Large impact of cross-sectional weight in employment changes

Hello, I am currently comparing employment changes with changes in its components over a 10-year period 2004 - 2014 using CPS data. I compare the change in total employment for each industry between April 2004 and April 2014 with the sum of the net changes of each of its components summed across all months between the two points in time.

Components include e.g., all individuals returning from a 8-month break minus all going on a break, all transitions to an industry minus all transitions from an industry or all changes from unemployed to employed minus changes into the other direction, among others (for each industry). In the end, total employment change in the two points in time is equal to the sum of its components/net changes summed across all months.

My goal is to analyze the effect of net changes from unemployment or not in labor force to employment ,the effect of industry transitions and the impact of young individuals entering the sample as well as old people exiting it on employment change. For all the calculations, I use the cross-sectional variable wtfinl. However, I also noticed that by far the largest impact comes from changes in the cross-sectional weight variable wtfinl for individuals that are employed in two consecutive months and remain in the same industry (this is one of the components). For most individuals, the cross-sectional variable declines from month-to-month. Thus, for most industries, the sum of this component across all months is very large and negative (in many cases, around ± 1000% of actual employment change).

Is there a reason why cross-sectional weight tend to decline from month-to-month and why they play such a crucial role for employment change, when summing it up across all months and individuals for each industry? Does it have to do with the sampling methodology?

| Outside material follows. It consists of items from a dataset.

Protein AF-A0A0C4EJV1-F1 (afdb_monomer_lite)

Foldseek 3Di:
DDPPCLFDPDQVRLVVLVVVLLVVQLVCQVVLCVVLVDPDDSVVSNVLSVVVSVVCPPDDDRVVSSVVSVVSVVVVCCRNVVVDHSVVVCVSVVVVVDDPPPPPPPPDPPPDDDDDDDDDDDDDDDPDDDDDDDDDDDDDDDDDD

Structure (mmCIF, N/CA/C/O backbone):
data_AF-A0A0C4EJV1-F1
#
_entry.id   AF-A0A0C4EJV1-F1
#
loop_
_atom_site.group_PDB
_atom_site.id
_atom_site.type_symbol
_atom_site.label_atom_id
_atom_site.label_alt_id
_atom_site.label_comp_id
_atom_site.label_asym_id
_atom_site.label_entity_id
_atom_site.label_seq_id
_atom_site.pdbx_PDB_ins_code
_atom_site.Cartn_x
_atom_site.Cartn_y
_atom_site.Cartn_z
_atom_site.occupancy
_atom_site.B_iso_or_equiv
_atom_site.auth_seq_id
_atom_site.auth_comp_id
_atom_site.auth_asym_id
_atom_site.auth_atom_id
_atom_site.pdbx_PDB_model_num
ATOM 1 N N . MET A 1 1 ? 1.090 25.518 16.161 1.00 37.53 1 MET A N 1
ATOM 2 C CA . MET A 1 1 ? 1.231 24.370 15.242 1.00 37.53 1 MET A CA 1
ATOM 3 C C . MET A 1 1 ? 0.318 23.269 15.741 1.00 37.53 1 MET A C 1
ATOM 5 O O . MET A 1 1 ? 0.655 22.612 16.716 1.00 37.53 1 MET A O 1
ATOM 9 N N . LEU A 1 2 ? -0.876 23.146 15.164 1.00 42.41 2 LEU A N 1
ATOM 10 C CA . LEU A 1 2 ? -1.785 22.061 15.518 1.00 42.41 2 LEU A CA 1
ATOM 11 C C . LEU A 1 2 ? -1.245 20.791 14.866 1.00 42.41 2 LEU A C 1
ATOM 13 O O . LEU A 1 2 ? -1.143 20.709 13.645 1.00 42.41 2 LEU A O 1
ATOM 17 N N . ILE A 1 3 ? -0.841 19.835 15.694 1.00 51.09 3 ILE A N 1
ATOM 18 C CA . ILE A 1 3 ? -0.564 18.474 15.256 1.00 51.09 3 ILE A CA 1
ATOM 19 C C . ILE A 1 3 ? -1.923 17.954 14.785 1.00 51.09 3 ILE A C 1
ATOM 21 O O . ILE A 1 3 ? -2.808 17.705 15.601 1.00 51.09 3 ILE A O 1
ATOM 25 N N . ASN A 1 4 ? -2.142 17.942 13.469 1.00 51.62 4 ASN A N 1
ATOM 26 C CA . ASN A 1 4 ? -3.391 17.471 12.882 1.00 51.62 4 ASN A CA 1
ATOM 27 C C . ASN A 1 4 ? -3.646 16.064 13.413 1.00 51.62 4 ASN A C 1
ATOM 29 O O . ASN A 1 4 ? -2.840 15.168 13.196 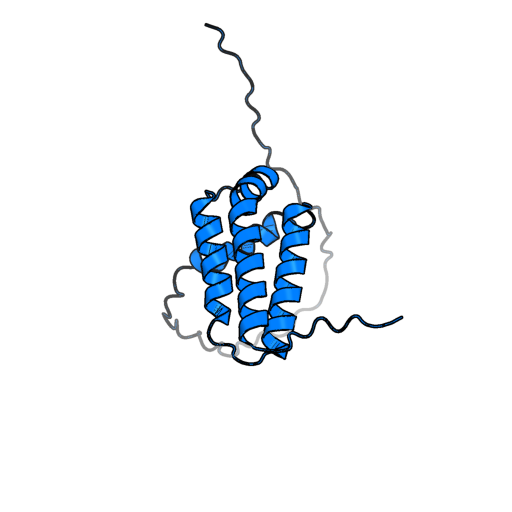1.00 51.62 4 ASN A O 1
ATOM 33 N N . ASN A 1 5 ? -4.735 15.873 14.147 1.00 61.69 5 ASN A N 1
ATOM 34 C CA . ASN A 1 5 ? -5.042 14.590 14.752 1.00 61.69 5 ASN A CA 1
ATOM 35 C C . ASN A 1 5 ? -5.477 13.634 13.625 1.00 61.69 5 ASN A C 1
ATOM 37 O O . ASN A 1 5 ? -6.644 13.606 13.252 1.00 61.69 5 ASN A O 1
ATOM 41 N N . HIS A 1 6 ? -4.546 12.863 13.048 1.00 66.25 6 HIS A N 1
ATOM 42 C CA . HIS A 1 6 ? -4.806 11.867 11.985 1.00 66.25 6 HIS A CA 1
ATOM 43 C C . HIS A 1 6 ? -5.567 10.625 12.493 1.00 66.25 6 HIS A C 1
ATOM 45 O O . HIS A 1 6 ? -5.562 9.570 11.850 1.00 66.25 6 HIS A O 1
ATOM 51 N N . SER A 1 7 ? -6.175 10.742 13.670 1.00 77.06 7 SER A N 1
ATOM 52 C CA . SER A 1 7 ? -6.823 9.669 14.401 1.00 77.06 7 SER A CA 1
ATOM 53 C C . SER A 1 7 ? -8.180 9.368 13.776 1.00 77.06 7 SER A C 1
ATOM 55 O O . SER A 1 7 ? -9.037 10.245 13.643 1.00 77.06 7 SER A O 1
ATOM 57 N N . SER A 1 8 ? -8.366 8.126 13.350 1.00 85.50 8 SER A N 1
ATOM 58 C CA . SER A 1 8 ? -9.641 7.633 12.853 1.00 85.50 8 SER A CA 1
ATOM 59 C C . SER A 1 8 ? -10.633 7.513 14.022 1.00 85.50 8 SER A C 1
ATOM 61 O O . SER A 1 8 ? -10.297 6.926 15.047 1.00 85.50 8 SER A O 1
ATOM 63 N N . PRO A 1 9 ? -11.882 7.997 13.894 1.00 88.75 9 PRO A N 1
ATOM 64 C CA . PRO A 1 9 ? -12.852 7.959 14.994 1.00 88.75 9 PRO A CA 1
ATOM 65 C C . PRO A 1 9 ? -13.449 6.564 15.227 1.00 88.75 9 PRO A C 1
ATOM 67 O O . PRO A 1 9 ? -13.983 6.268 16.291 1.00 88.75 9 PRO A O 1
ATOM 70 N N . THR A 1 10 ? -13.417 5.692 14.218 1.00 93.38 10 THR A N 1
ATOM 71 C CA . THR A 1 10 ? -14.010 4.352 14.275 1.00 93.38 10 THR A CA 1
ATOM 72 C C . THR A 1 10 ? -13.181 3.389 13.441 1.00 93.38 10 THR A C 1
ATOM 74 O O . THR A 1 10 ? -12.631 3.769 12.404 1.00 93.38 10 THR A O 1
ATOM 77 N N . LEU A 1 11 ? -13.153 2.116 13.842 1.00 91.31 11 LEU A N 1
ATOM 78 C CA . LEU A 1 11 ? -12.447 1.052 13.125 1.00 91.31 11 LEU A CA 1
ATOM 79 C C . LEU A 1 11 ? -12.841 0.976 11.639 1.00 91.31 11 LEU A C 1
ATOM 81 O O . LEU A 1 11 ? -11.978 0.805 10.783 1.00 91.31 11 LEU A O 1
ATOM 85 N N . ALA A 1 12 ? -14.124 1.156 11.312 1.00 93.50 12 ALA A N 1
ATOM 86 C CA . ALA A 1 12 ? -14.603 1.135 9.929 1.00 93.50 12 ALA A CA 1
ATOM 87 C C . ALA A 1 12 ? -13.946 2.221 9.055 1.00 93.50 12 ALA A C 1
ATOM 89 O O . ALA A 1 12 ? -13.575 1.948 7.913 1.00 93.50 12 ALA A O 1
ATOM 90 N N . VAL A 1 13 ? -13.743 3.426 9.603 1.00 93.62 13 VAL A N 1
ATOM 91 C CA . VAL A 1 13 ? -13.081 4.542 8.909 1.00 93.62 13 VAL A CA 1
ATOM 92 C C . VAL A 1 13 ? -11.596 4.241 8.708 1.00 93.62 13 VAL A C 1
ATOM 94 O O . VAL A 1 13 ? -11.079 4.416 7.604 1.00 93.62 13 VAL A O 1
ATOM 97 N N . ALA A 1 14 ? -10.928 3.705 9.733 1.00 92.94 14 ALA A N 1
ATOM 98 C CA . ALA A 1 14 ? -9.528 3.291 9.644 1.00 92.94 14 ALA A CA 1
ATOM 99 C C . ALA A 1 14 ? -9.330 2.205 8.570 1.00 92.94 14 ALA A C 1
ATOM 101 O O . ALA A 1 14 ? -8.447 2.296 7.717 1.00 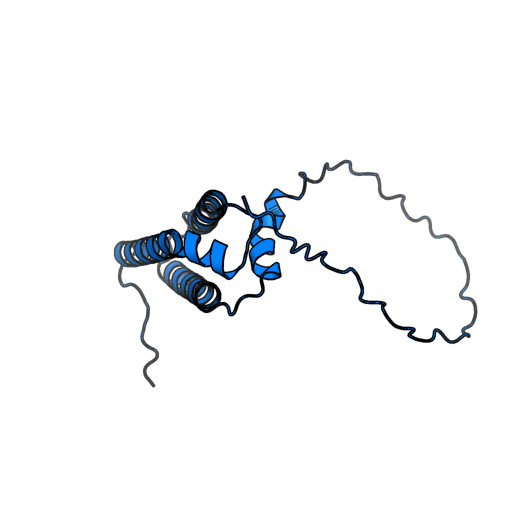92.94 14 ALA A O 1
ATOM 102 N N . GLN A 1 15 ? -10.217 1.206 8.535 1.00 93.06 15 GLN A N 1
ATOM 103 C CA . GLN A 1 15 ? -10.194 0.164 7.511 1.00 93.06 15 GLN A CA 1
ATOM 104 C C . GLN A 1 15 ? -10.496 0.711 6.110 1.00 93.06 15 GLN A C 1
ATOM 106 O O . GLN A 1 15 ? -9.885 0.272 5.140 1.00 93.06 15 GLN A O 1
ATOM 111 N N . ALA A 1 16 ? -11.427 1.660 5.971 1.00 94.38 16 ALA A N 1
ATOM 112 C CA . ALA A 1 16 ? -11.708 2.300 4.687 1.00 94.38 16 ALA A CA 1
ATOM 113 C C . ALA A 1 16 ? -10.476 3.049 4.152 1.00 94.38 16 ALA A C 1
ATOM 115 O O . ALA A 1 16 ? -10.120 2.880 2.986 1.00 94.38 16 ALA A O 1
ATOM 116 N N . ARG A 1 17 ? -9.770 3.788 5.018 1.00 93.81 17 ARG A N 1
ATOM 117 C CA . ARG A 1 17 ? -8.493 4.440 4.688 1.00 93.81 17 ARG A CA 1
ATOM 118 C C . ARG A 1 17 ? -7.421 3.436 4.272 1.00 93.81 17 ARG A C 1
ATOM 120 O O . ARG A 1 17 ? -6.783 3.626 3.242 1.00 93.81 17 ARG A O 1
ATOM 127 N N . SER 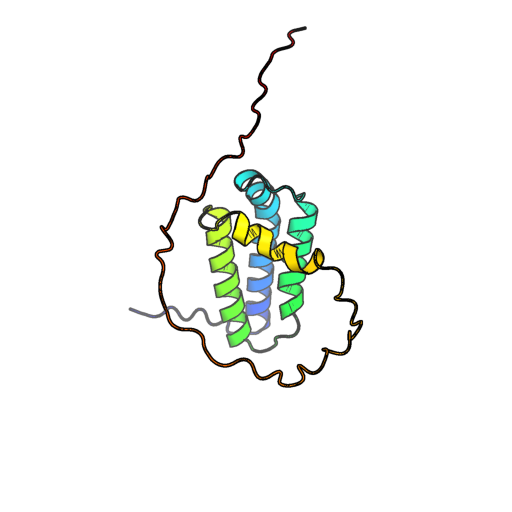A 1 18 ? -7.259 2.351 5.029 1.00 94.62 18 SER A N 1
ATOM 128 C CA . SER A 1 18 ? -6.321 1.272 4.692 1.00 94.62 18 SER A CA 1
ATOM 129 C C . SER A 1 18 ? -6.627 0.660 3.317 1.00 94.62 18 SER A C 1
ATOM 131 O O . SER A 1 18 ? -5.724 0.505 2.496 1.00 94.62 18 SER A O 1
ATOM 133 N N . ARG A 1 19 ? -7.907 0.395 3.009 1.00 94.62 19 ARG A N 1
ATOM 134 C CA . ARG A 1 19 ? -8.332 -0.102 1.688 1.00 94.62 19 ARG A CA 1
ATOM 135 C C . ARG A 1 19 ? -8.080 0.910 0.573 1.00 94.62 19 ARG A C 1
ATOM 137 O O . ARG A 1 19 ? -7.737 0.493 -0.528 1.00 94.62 19 ARG A O 1
ATOM 144 N N . SER A 1 20 ? -8.255 2.207 0.831 1.00 96.12 20 SER A N 1
ATOM 145 C CA . SER A 1 20 ? -7.910 3.253 -0.140 1.00 96.12 20 SER A CA 1
ATOM 146 C C . SER A 1 20 ? -6.421 3.204 -0.467 1.00 96.12 20 SER A C 1
ATOM 148 O O . SER A 1 20 ? -6.067 3.025 -1.626 1.00 96.12 20 SER A O 1
ATOM 150 N N . LEU A 1 21 ? -5.571 3.215 0.563 1.00 95.81 21 LEU A N 1
ATOM 151 C CA . LEU A 1 21 ? -4.120 3.159 0.404 1.00 95.81 21 LEU A CA 1
ATOM 152 C C . LEU A 1 21 ? -3.665 1.888 -0.334 1.00 95.81 21 LEU A C 1
ATOM 154 O O . LEU A 1 21 ? -2.803 1.947 -1.205 1.00 95.81 21 LEU A O 1
ATOM 158 N N . TYR A 1 22 ? -4.283 0.738 -0.048 1.00 96.94 22 TYR A N 1
ATOM 159 C CA . TYR A 1 22 ? -4.026 -0.502 -0.786 1.00 96.94 22 TYR A CA 1
ATOM 160 C C . TYR A 1 22 ? -4.337 -0.372 -2.288 1.00 96.94 22 TYR A C 1
ATOM 162 O O . TYR A 1 22 ? -3.593 -0.884 -3.126 1.00 96.94 22 TYR A O 1
ATOM 170 N N . ARG A 1 23 ? -5.427 0.316 -2.652 1.00 97.38 23 ARG A N 1
ATOM 171 C CA . ARG A 1 23 ? -5.782 0.549 -4.062 1.00 97.38 23 ARG A CA 1
ATOM 172 C C . ARG A 1 23 ? -4.771 1.464 -4.745 1.00 97.38 23 ARG A C 1
ATOM 174 O O . ARG A 1 23 ? -4.459 1.212 -5.907 1.00 97.38 23 ARG A O 1
ATOM 181 N N . ASP A 1 24 ? -4.259 2.465 -4.040 1.00 96.75 24 ASP A N 1
ATOM 182 C CA . ASP A 1 24 ? -3.238 3.379 -4.561 1.00 96.75 24 ASP A CA 1
ATOM 183 C C . ASP A 1 24 ? -1.944 2.612 -4.870 1.00 96.75 24 ASP A C 1
ATOM 185 O O . ASP A 1 24 ? -1.469 2.627 -6.006 1.00 96.75 24 ASP A O 1
ATOM 189 N N . TRP A 1 25 ? -1.473 1.788 -3.927 1.00 96.56 25 TRP A N 1
ATOM 190 C CA . TRP A 1 25 ? -0.362 0.854 -4.146 1.00 96.56 25 TRP A CA 1
ATOM 191 C C . TRP A 1 25 ? -0.586 -0.083 -5.341 1.00 96.56 25 TRP A C 1
ATOM 193 O O . TRP A 1 25 ? 0.306 -0.285 -6.165 1.00 96.56 25 TRP A O 1
ATOM 203 N N . TYR A 1 26 ? -1.783 -0.664 -5.460 1.00 95.94 26 TYR A N 1
ATOM 204 C CA . TYR A 1 26 ? -2.101 -1.601 -6.541 1.00 95.94 26 TYR A CA 1
ATOM 205 C C . TYR A 1 26 ? -2.021 -0.948 -7.932 1.00 95.94 26 TYR A C 1
ATOM 207 O O . TYR A 1 26 ? -1.612 -1.596 -8.908 1.00 95.94 26 TYR A O 1
ATOM 215 N N . ARG A 1 27 ? -2.424 0.327 -8.025 1.00 96.56 27 ARG A N 1
ATOM 216 C CA . ARG A 1 27 ? -2.379 1.131 -9.255 1.00 96.56 27 ARG A CA 1
ATOM 217 C C . ARG A 1 27 ? -0.968 1.601 -9.590 1.00 96.56 27 ARG A C 1
ATOM 219 O O . ARG A 1 27 ? -0.624 1.559 -10.764 1.00 96.56 27 ARG A O 1
ATOM 226 N N . ALA A 1 28 ? -0.173 1.970 -8.588 1.00 96.00 28 ALA A N 1
ATOM 227 C CA . ALA A 1 28 ? 1.209 2.415 -8.767 1.00 96.00 28 ALA A CA 1
ATOM 228 C C . ALA A 1 28 ? 2.187 1.268 -9.083 1.00 96.00 28 ALA A C 1
ATOM 230 O O . ALA A 1 28 ? 3.237 1.499 -9.666 1.00 96.00 28 ALA A O 1
ATOM 231 N N . ALA A 1 29 ? 1.853 0.016 -8.746 1.00 95.81 29 ALA A N 1
ATOM 232 C CA . ALA A 1 29 ? 2.720 -1.147 -8.973 1.00 95.81 29 ALA A CA 1
ATOM 233 C C . ALA A 1 29 ? 3.382 -1.247 -10.376 1.00 95.81 29 ALA A C 1
ATOM 235 O O . ALA A 1 29 ? 4.592 -1.454 -10.418 1.00 95.81 29 ALA A O 1
ATOM 236 N N . PRO A 1 30 ? 2.668 -1.119 -11.519 1.00 95.56 30 PRO A N 1
ATOM 237 C CA . PRO A 1 30 ? 3.304 -1.151 -12.841 1.00 95.56 30 PRO A CA 1
ATOM 238 C C . PRO A 1 30 ? 4.302 -0.006 -13.064 1.00 95.56 30 PRO A C 1
ATOM 240 O O . PRO A 1 30 ? 5.372 -0.242 -13.618 1.00 95.56 30 PRO A O 1
ATOM 243 N N . GLU A 1 31 ? 3.978 1.203 -12.601 1.00 95.06 31 GLU A N 1
ATOM 244 C CA . GLU A 1 31 ? 4.854 2.374 -12.700 1.00 95.06 31 GLU A CA 1
ATOM 245 C C . GLU A 1 31 ? 6.112 2.186 -11.846 1.00 95.06 31 GLU A C 1
ATOM 247 O O . GLU A 1 31 ? 7.220 2.376 -12.332 1.00 95.06 31 GLU A O 1
ATOM 252 N N . ILE A 1 32 ? 5.962 1.693 -10.613 1.00 94.94 32 ILE A N 1
ATOM 253 C CA . ILE A 1 32 ? 7.081 1.365 -9.721 1.00 94.94 32 ILE A CA 1
ATOM 254 C C . ILE A 1 32 ? 8.009 0.329 -10.371 1.00 94.94 32 ILE A C 1
ATOM 256 O O . ILE A 1 32 ? 9.219 0.529 -10.400 1.00 94.94 32 ILE A O 1
ATOM 260 N N . CYS A 1 33 ? 7.473 -0.761 -10.933 1.00 94.19 33 CYS A N 1
ATOM 261 C CA . CYS A 1 33 ? 8.295 -1.755 -11.634 1.00 94.19 33 CYS A CA 1
ATOM 262 C C . CYS A 1 33 ? 9.111 -1.137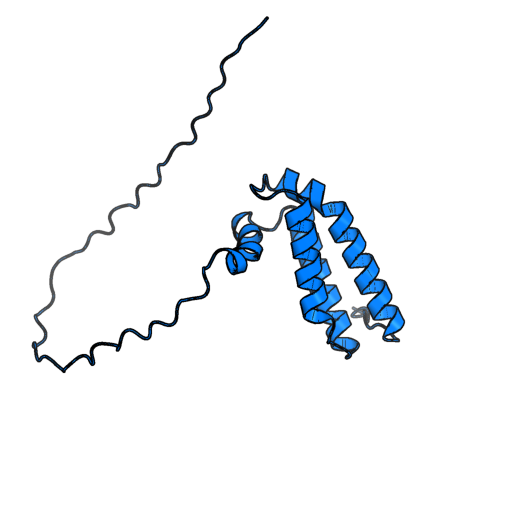 -12.777 1.00 94.19 33 CYS A C 1
ATOM 264 O O . CYS A 1 33 ? 10.271 -1.502 -12.957 1.00 94.19 33 CYS A O 1
ATOM 266 N N . GLN A 1 34 ? 8.518 -0.200 -13.522 1.00 93.38 34 GLN A N 1
ATOM 267 C CA . GLN A 1 34 ? 9.176 0.481 -14.632 1.00 93.38 34 GLN A CA 1
ATOM 268 C C . GLN A 1 34 ? 10.245 1.473 -14.156 1.00 93.38 34 GLN A C 1
ATOM 270 O O . GLN A 1 34 ? 11.360 1.446 -14.669 1.00 93.38 34 GLN A O 1
ATOM 275 N N . LEU A 1 35 ? 9.932 2.314 -13.165 1.00 93.69 35 LEU A N 1
ATOM 276 C CA . LEU A 1 35 ? 10.850 3.321 -12.616 1.00 93.69 35 LEU A CA 1
ATOM 277 C C . LEU A 1 35 ? 12.100 2.690 -11.998 1.00 93.69 35 LEU A C 1
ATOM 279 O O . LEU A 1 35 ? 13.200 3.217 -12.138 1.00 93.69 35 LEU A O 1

Shouldn’t changes in industry employment be only explained by changes from unemployment/nilf into employment, by industry transitions as well as by sample changes (new individuals replacing those exiting the sample)? How can I explain the impact of those factors if by far the largest influence on employment change is just the change in weight for those that do not exhibit any change?

If I use headcounts and no weight, the change in employment over a decade is equal to the sum of monthly changes of all components. In that case of course, there are no weight changes as before and it works too.

Thank you very much!

I took a look at WTFINL and found both cases where the weight increases and where it decreases month-to-month. Chapter 2-3 of Technical Paper 77 describes the process of creating person weights. In summary the five steps include producing base weights under ideal survey conditions, adjusting for non-response, reducing variance for non-self reporting units, benchmarking estimates of the population, and composite weighting. This process is used to produce person weights for each survey month and for this reason they are likely to vary month-to-month due to nonresponse, demographic changes, seasonal effects, and other factors.

I’m not exactly sure how you’re finding that change in industry employment is driven by these weights. Perhaps you’re running a type of decomposition analysis? If so, a change in weights would in fact suggest a change in other factors you’ve mentioned such as shifts from unemployment/nilf into employment or industry transitions. The job of the weights is to make your results representative of the population. It could be that there’s no change in the number of people in the sample who have transitioned industries, but if these people are becoming more representative of the general population then it’s likely that the increasing number of people similar to them who are also transitioning industries are driving your results.